Sandyrana hunti
- Conservation status: Data Deficient (IUCN 3.1)

Scientific classification
- Kingdom: Animalia
- Phylum: Chordata
- Class: Amphibia
- Order: Anura
- Family: Pelodryadidae
- Genus: Sandyrana
- Species: S. hunti
- Binomial name: Sandyrana hunti (Richards, Oliver, Dahl, and Tjaturadi, 2006)
- Synonyms: Litoria hunti Richards, Oliver, Dahl, and Tjaturadi, 2006; Litoria huntorum Richards, Oliver, Dahl, and Tjaturadi, 2006;

= Sandyrana hunti =

- Authority: (Richards, Oliver, Dahl, and Tjaturadi, 2006)
- Conservation status: DD
- Synonyms: Litoria hunti Richards, Oliver, Dahl, and Tjaturadi, 2006, Litoria huntorum Richards, Oliver, Dahl, and Tjaturadi, 2006

Species of frog

Sandyrana hunti is a species of tree frog in the family Pelodryadidae.

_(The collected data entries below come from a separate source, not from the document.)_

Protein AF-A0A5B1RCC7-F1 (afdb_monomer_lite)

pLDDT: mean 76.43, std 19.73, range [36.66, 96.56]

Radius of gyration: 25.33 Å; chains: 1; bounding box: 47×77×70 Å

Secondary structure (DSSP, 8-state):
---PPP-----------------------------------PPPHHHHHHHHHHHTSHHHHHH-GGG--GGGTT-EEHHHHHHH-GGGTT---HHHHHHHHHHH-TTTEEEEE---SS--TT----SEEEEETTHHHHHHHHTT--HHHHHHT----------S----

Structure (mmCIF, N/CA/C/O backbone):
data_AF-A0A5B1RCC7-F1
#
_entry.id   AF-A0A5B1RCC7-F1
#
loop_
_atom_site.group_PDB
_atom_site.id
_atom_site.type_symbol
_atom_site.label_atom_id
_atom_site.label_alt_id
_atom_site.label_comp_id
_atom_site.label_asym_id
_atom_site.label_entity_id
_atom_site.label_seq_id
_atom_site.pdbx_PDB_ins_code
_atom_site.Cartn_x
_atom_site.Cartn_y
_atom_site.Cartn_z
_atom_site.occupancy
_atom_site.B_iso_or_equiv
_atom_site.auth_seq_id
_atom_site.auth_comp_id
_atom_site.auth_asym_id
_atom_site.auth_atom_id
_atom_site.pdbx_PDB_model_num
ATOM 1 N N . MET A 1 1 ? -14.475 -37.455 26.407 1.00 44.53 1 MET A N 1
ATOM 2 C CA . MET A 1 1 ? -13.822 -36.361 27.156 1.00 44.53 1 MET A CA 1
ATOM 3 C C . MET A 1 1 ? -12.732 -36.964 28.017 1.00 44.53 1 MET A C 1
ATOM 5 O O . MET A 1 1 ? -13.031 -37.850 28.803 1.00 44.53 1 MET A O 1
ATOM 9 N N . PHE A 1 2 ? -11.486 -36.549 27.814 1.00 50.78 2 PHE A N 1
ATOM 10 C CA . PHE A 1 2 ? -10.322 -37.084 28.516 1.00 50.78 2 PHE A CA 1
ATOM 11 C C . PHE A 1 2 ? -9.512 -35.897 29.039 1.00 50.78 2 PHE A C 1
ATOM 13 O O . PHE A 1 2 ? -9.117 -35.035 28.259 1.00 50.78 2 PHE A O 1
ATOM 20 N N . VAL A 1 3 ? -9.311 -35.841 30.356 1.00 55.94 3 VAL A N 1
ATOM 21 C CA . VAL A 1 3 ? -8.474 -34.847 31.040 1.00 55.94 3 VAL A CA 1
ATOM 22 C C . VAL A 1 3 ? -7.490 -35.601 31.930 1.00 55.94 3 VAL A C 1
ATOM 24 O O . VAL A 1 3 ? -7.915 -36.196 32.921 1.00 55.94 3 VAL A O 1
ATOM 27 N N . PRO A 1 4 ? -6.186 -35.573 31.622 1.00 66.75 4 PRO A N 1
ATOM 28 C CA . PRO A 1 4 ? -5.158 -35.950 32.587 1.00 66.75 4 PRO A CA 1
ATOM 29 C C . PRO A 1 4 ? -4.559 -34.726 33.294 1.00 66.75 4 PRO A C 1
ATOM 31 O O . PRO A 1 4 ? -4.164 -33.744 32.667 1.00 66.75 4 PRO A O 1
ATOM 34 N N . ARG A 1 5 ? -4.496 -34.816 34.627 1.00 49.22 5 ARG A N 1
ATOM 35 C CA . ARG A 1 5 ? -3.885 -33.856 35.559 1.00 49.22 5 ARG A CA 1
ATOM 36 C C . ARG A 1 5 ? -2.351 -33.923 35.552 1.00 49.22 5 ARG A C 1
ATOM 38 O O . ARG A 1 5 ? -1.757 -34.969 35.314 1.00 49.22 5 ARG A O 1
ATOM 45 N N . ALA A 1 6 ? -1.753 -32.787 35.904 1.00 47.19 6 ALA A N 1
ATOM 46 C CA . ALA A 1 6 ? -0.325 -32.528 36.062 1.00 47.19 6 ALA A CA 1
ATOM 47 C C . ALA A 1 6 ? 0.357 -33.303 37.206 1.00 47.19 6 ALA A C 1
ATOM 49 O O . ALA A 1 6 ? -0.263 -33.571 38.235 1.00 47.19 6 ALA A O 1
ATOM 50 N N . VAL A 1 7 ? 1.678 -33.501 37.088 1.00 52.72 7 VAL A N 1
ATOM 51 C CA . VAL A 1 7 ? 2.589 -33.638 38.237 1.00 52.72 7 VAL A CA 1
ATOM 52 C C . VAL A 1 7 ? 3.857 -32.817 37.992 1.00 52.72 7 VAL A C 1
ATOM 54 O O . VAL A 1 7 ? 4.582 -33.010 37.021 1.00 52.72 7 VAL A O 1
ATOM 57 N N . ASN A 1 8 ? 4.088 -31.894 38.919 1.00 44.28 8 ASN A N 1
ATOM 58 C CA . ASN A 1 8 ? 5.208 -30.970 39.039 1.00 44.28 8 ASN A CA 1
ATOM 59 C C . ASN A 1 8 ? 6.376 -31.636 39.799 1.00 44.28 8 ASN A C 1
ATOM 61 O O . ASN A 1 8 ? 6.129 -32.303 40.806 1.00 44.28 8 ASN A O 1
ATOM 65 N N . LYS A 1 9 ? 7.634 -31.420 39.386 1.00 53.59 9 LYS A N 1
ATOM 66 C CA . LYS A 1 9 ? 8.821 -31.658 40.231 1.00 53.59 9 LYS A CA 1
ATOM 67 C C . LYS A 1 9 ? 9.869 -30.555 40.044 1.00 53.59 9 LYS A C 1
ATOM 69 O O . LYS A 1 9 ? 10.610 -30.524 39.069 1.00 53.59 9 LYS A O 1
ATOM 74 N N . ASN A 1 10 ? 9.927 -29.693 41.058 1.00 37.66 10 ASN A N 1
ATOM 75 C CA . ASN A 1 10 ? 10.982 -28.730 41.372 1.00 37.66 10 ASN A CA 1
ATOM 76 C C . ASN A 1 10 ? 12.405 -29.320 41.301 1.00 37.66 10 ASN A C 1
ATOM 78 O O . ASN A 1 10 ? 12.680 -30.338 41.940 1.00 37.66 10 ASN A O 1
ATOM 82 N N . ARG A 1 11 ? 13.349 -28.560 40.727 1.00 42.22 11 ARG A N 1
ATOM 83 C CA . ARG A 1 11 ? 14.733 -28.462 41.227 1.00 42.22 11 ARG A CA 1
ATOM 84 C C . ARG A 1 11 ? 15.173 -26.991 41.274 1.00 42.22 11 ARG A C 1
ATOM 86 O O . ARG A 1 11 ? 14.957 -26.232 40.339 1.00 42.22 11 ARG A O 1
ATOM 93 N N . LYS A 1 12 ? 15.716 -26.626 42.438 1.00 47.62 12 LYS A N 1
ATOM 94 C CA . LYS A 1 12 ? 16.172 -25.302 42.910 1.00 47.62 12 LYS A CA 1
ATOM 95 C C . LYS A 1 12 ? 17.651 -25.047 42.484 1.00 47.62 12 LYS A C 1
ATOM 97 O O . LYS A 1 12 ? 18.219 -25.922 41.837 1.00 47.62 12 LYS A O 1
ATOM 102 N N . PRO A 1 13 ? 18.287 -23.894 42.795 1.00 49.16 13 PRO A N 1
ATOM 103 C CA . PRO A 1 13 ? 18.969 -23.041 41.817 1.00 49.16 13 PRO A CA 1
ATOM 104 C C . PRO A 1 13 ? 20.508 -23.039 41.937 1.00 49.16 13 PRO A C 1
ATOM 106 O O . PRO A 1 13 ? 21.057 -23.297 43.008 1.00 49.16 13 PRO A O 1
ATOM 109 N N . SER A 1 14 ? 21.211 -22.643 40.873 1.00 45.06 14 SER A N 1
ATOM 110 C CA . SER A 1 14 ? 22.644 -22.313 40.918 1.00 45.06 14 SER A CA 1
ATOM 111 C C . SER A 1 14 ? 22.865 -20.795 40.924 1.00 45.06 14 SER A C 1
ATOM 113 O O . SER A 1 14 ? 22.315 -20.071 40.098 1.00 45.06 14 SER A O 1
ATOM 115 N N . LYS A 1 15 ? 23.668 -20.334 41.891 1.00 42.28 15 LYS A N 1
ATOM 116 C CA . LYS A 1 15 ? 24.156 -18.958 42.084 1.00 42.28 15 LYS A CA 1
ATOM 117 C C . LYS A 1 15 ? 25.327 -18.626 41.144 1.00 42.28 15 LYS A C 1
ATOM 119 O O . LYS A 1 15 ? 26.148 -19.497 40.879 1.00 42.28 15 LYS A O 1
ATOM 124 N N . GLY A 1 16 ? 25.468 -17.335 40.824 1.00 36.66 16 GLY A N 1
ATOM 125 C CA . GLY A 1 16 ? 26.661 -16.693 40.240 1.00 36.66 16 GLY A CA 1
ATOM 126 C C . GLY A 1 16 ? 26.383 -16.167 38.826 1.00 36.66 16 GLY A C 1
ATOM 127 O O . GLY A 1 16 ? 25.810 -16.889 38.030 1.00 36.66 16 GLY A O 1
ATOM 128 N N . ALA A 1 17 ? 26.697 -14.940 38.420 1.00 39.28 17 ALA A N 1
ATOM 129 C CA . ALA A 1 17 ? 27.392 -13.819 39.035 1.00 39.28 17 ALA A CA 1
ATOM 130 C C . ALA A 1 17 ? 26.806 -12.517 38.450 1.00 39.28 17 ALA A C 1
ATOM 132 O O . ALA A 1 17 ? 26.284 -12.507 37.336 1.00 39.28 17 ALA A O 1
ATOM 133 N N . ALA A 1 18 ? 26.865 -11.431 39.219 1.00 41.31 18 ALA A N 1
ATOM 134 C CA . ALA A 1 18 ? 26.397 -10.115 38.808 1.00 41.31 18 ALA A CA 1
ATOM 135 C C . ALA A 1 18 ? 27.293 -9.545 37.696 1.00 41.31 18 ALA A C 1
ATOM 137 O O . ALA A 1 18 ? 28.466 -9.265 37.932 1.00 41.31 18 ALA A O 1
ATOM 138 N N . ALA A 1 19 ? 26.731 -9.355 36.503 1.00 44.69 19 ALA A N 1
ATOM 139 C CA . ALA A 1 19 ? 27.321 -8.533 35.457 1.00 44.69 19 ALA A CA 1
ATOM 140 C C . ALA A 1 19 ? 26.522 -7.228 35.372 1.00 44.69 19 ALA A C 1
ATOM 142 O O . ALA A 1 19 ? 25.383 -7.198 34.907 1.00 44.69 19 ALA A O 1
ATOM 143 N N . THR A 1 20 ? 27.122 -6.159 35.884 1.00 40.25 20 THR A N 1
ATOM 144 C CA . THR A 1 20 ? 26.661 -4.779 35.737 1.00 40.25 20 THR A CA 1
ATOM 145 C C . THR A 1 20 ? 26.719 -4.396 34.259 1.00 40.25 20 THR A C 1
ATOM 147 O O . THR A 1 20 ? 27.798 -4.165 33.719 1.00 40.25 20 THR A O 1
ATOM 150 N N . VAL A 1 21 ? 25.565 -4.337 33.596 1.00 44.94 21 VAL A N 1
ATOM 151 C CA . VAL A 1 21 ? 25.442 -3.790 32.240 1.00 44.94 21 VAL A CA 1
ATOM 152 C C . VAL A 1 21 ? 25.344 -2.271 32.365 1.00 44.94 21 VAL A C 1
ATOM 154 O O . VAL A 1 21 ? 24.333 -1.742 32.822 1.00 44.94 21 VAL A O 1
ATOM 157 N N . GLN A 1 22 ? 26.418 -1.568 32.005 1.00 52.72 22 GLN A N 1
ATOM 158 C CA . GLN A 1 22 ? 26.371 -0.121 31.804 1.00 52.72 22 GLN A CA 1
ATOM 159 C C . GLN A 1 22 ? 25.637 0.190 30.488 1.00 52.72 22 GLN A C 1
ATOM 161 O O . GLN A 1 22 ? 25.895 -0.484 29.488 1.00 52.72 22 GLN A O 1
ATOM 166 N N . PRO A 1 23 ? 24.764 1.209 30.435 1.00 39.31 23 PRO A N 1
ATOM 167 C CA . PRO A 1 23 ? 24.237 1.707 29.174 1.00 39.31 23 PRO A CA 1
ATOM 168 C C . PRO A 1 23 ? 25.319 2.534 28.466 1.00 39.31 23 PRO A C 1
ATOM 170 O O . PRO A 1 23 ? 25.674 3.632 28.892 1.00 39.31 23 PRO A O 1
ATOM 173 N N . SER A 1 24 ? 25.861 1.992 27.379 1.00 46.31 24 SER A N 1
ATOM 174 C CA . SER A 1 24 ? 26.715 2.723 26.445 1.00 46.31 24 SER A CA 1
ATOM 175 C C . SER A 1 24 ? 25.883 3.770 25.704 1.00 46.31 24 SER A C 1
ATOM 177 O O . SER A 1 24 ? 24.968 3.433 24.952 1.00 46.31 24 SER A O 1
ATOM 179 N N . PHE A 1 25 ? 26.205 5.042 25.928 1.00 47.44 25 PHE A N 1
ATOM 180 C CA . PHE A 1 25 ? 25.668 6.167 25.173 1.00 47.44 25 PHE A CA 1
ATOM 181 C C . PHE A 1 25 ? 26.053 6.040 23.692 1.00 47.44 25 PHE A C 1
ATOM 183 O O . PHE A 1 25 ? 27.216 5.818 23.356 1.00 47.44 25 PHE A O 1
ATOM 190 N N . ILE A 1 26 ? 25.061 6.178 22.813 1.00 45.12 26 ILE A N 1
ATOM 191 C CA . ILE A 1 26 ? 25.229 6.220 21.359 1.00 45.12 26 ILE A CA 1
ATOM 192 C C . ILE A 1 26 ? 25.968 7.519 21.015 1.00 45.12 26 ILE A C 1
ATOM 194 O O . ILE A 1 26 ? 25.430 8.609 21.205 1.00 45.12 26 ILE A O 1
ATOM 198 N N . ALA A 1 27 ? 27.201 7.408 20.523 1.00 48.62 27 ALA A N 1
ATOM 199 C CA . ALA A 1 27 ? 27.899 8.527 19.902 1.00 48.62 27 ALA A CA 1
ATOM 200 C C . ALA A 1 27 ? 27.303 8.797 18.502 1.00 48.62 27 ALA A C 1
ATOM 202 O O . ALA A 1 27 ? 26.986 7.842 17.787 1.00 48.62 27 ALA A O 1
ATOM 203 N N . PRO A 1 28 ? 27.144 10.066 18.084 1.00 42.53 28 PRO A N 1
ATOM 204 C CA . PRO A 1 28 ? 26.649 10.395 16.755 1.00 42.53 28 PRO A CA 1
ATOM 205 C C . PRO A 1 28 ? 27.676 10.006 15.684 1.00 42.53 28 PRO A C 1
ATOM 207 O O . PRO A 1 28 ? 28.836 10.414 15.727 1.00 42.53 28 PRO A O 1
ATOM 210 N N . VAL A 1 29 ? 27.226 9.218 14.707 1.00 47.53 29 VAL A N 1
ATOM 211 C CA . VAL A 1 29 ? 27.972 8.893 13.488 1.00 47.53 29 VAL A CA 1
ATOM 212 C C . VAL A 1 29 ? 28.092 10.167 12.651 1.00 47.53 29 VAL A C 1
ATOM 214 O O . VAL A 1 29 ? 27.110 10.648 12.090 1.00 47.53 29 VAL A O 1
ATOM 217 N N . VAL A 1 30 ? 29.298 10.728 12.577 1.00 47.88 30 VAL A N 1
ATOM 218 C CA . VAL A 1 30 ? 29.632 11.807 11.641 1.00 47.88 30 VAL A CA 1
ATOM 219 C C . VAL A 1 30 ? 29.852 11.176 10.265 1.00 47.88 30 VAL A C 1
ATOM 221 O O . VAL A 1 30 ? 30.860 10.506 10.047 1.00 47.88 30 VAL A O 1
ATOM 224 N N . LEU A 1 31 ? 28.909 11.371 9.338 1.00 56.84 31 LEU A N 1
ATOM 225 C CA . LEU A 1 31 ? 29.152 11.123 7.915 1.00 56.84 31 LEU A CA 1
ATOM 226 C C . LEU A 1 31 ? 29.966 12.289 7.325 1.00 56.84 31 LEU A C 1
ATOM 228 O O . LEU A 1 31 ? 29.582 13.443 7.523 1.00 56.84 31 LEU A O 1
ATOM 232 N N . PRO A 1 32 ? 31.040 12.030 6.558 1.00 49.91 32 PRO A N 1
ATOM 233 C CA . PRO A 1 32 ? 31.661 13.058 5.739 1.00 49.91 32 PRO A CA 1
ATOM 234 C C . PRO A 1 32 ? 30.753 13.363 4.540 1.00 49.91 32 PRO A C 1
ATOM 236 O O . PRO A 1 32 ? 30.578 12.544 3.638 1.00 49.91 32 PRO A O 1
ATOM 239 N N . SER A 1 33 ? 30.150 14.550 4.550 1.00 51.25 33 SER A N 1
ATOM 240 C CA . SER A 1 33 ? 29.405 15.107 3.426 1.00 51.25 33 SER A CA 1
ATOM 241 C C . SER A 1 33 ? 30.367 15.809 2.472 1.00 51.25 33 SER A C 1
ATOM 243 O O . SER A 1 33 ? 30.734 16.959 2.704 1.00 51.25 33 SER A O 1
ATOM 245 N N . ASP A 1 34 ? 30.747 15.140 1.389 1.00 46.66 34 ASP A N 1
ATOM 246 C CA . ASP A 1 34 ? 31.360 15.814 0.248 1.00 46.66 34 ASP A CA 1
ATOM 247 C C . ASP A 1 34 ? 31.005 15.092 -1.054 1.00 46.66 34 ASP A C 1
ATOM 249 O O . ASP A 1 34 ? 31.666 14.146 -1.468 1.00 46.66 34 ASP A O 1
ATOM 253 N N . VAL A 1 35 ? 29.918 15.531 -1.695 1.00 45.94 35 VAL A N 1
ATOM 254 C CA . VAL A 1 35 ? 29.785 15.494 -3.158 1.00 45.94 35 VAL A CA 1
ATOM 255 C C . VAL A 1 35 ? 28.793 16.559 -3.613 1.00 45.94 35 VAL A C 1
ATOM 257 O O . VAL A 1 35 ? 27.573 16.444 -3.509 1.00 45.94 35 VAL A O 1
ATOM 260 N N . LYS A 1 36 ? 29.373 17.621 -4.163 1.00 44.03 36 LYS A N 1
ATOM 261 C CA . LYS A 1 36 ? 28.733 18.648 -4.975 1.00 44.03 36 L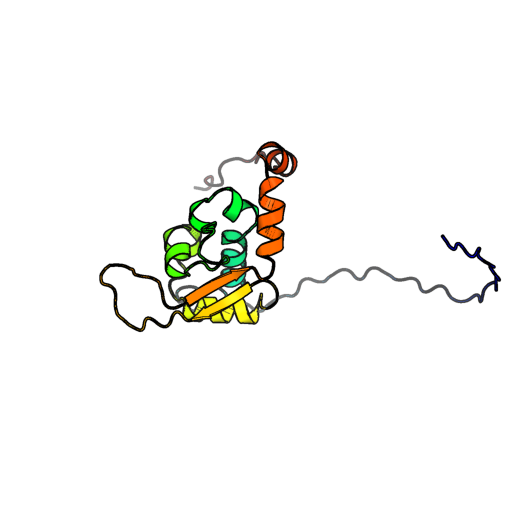YS A CA 1
ATOM 262 C C . LYS A 1 36 ? 28.239 18.022 -6.283 1.00 44.03 36 LYS A C 1
ATOM 264 O O . LYS A 1 36 ? 29.019 17.811 -7.205 1.00 44.03 36 LYS A O 1
ATOM 269 N N . GLY A 1 37 ? 26.937 17.767 -6.374 1.00 41.38 37 GLY A N 1
ATOM 270 C CA . GLY A 1 37 ? 26.269 17.315 -7.592 1.00 41.38 37 GLY A CA 1
ATOM 271 C C . GLY A 1 37 ? 24.884 17.938 -7.700 1.00 41.38 37 GLY A C 1
ATOM 272 O O . GLY A 1 37 ? 23.977 17.600 -6.951 1.00 41.38 37 GLY A O 1
ATOM 273 N N . LYS A 1 38 ? 24.715 18.868 -8.641 1.00 45.47 38 LYS A N 1
ATOM 274 C CA . LYS A 1 38 ? 23.412 19.385 -9.065 1.00 45.47 38 LYS A CA 1
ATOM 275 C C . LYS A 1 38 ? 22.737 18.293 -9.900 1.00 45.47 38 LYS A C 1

It is endemic to northern Papua New Guinea. Scientists have seen it only in Utai, Sanduan Province, but predict that also lives elsewhere on New Guinea.

The adult male frog has nuptial pads on its feet and is 57.9–60.4 mm long in snout-vent length. It is bright green on the dorsum and sometimes has a white stripe from its jaw to its tympanum. The climbing discs on its feet are white. It has vomerine teeth in its upper jaw.

Its front feet are fully webbed and its call is deep and guttural in quality.

As this frog was heard calling from the trees 5 to 8 meters above the ground, it is considered likely that it lays eggs in pools on the forest floor.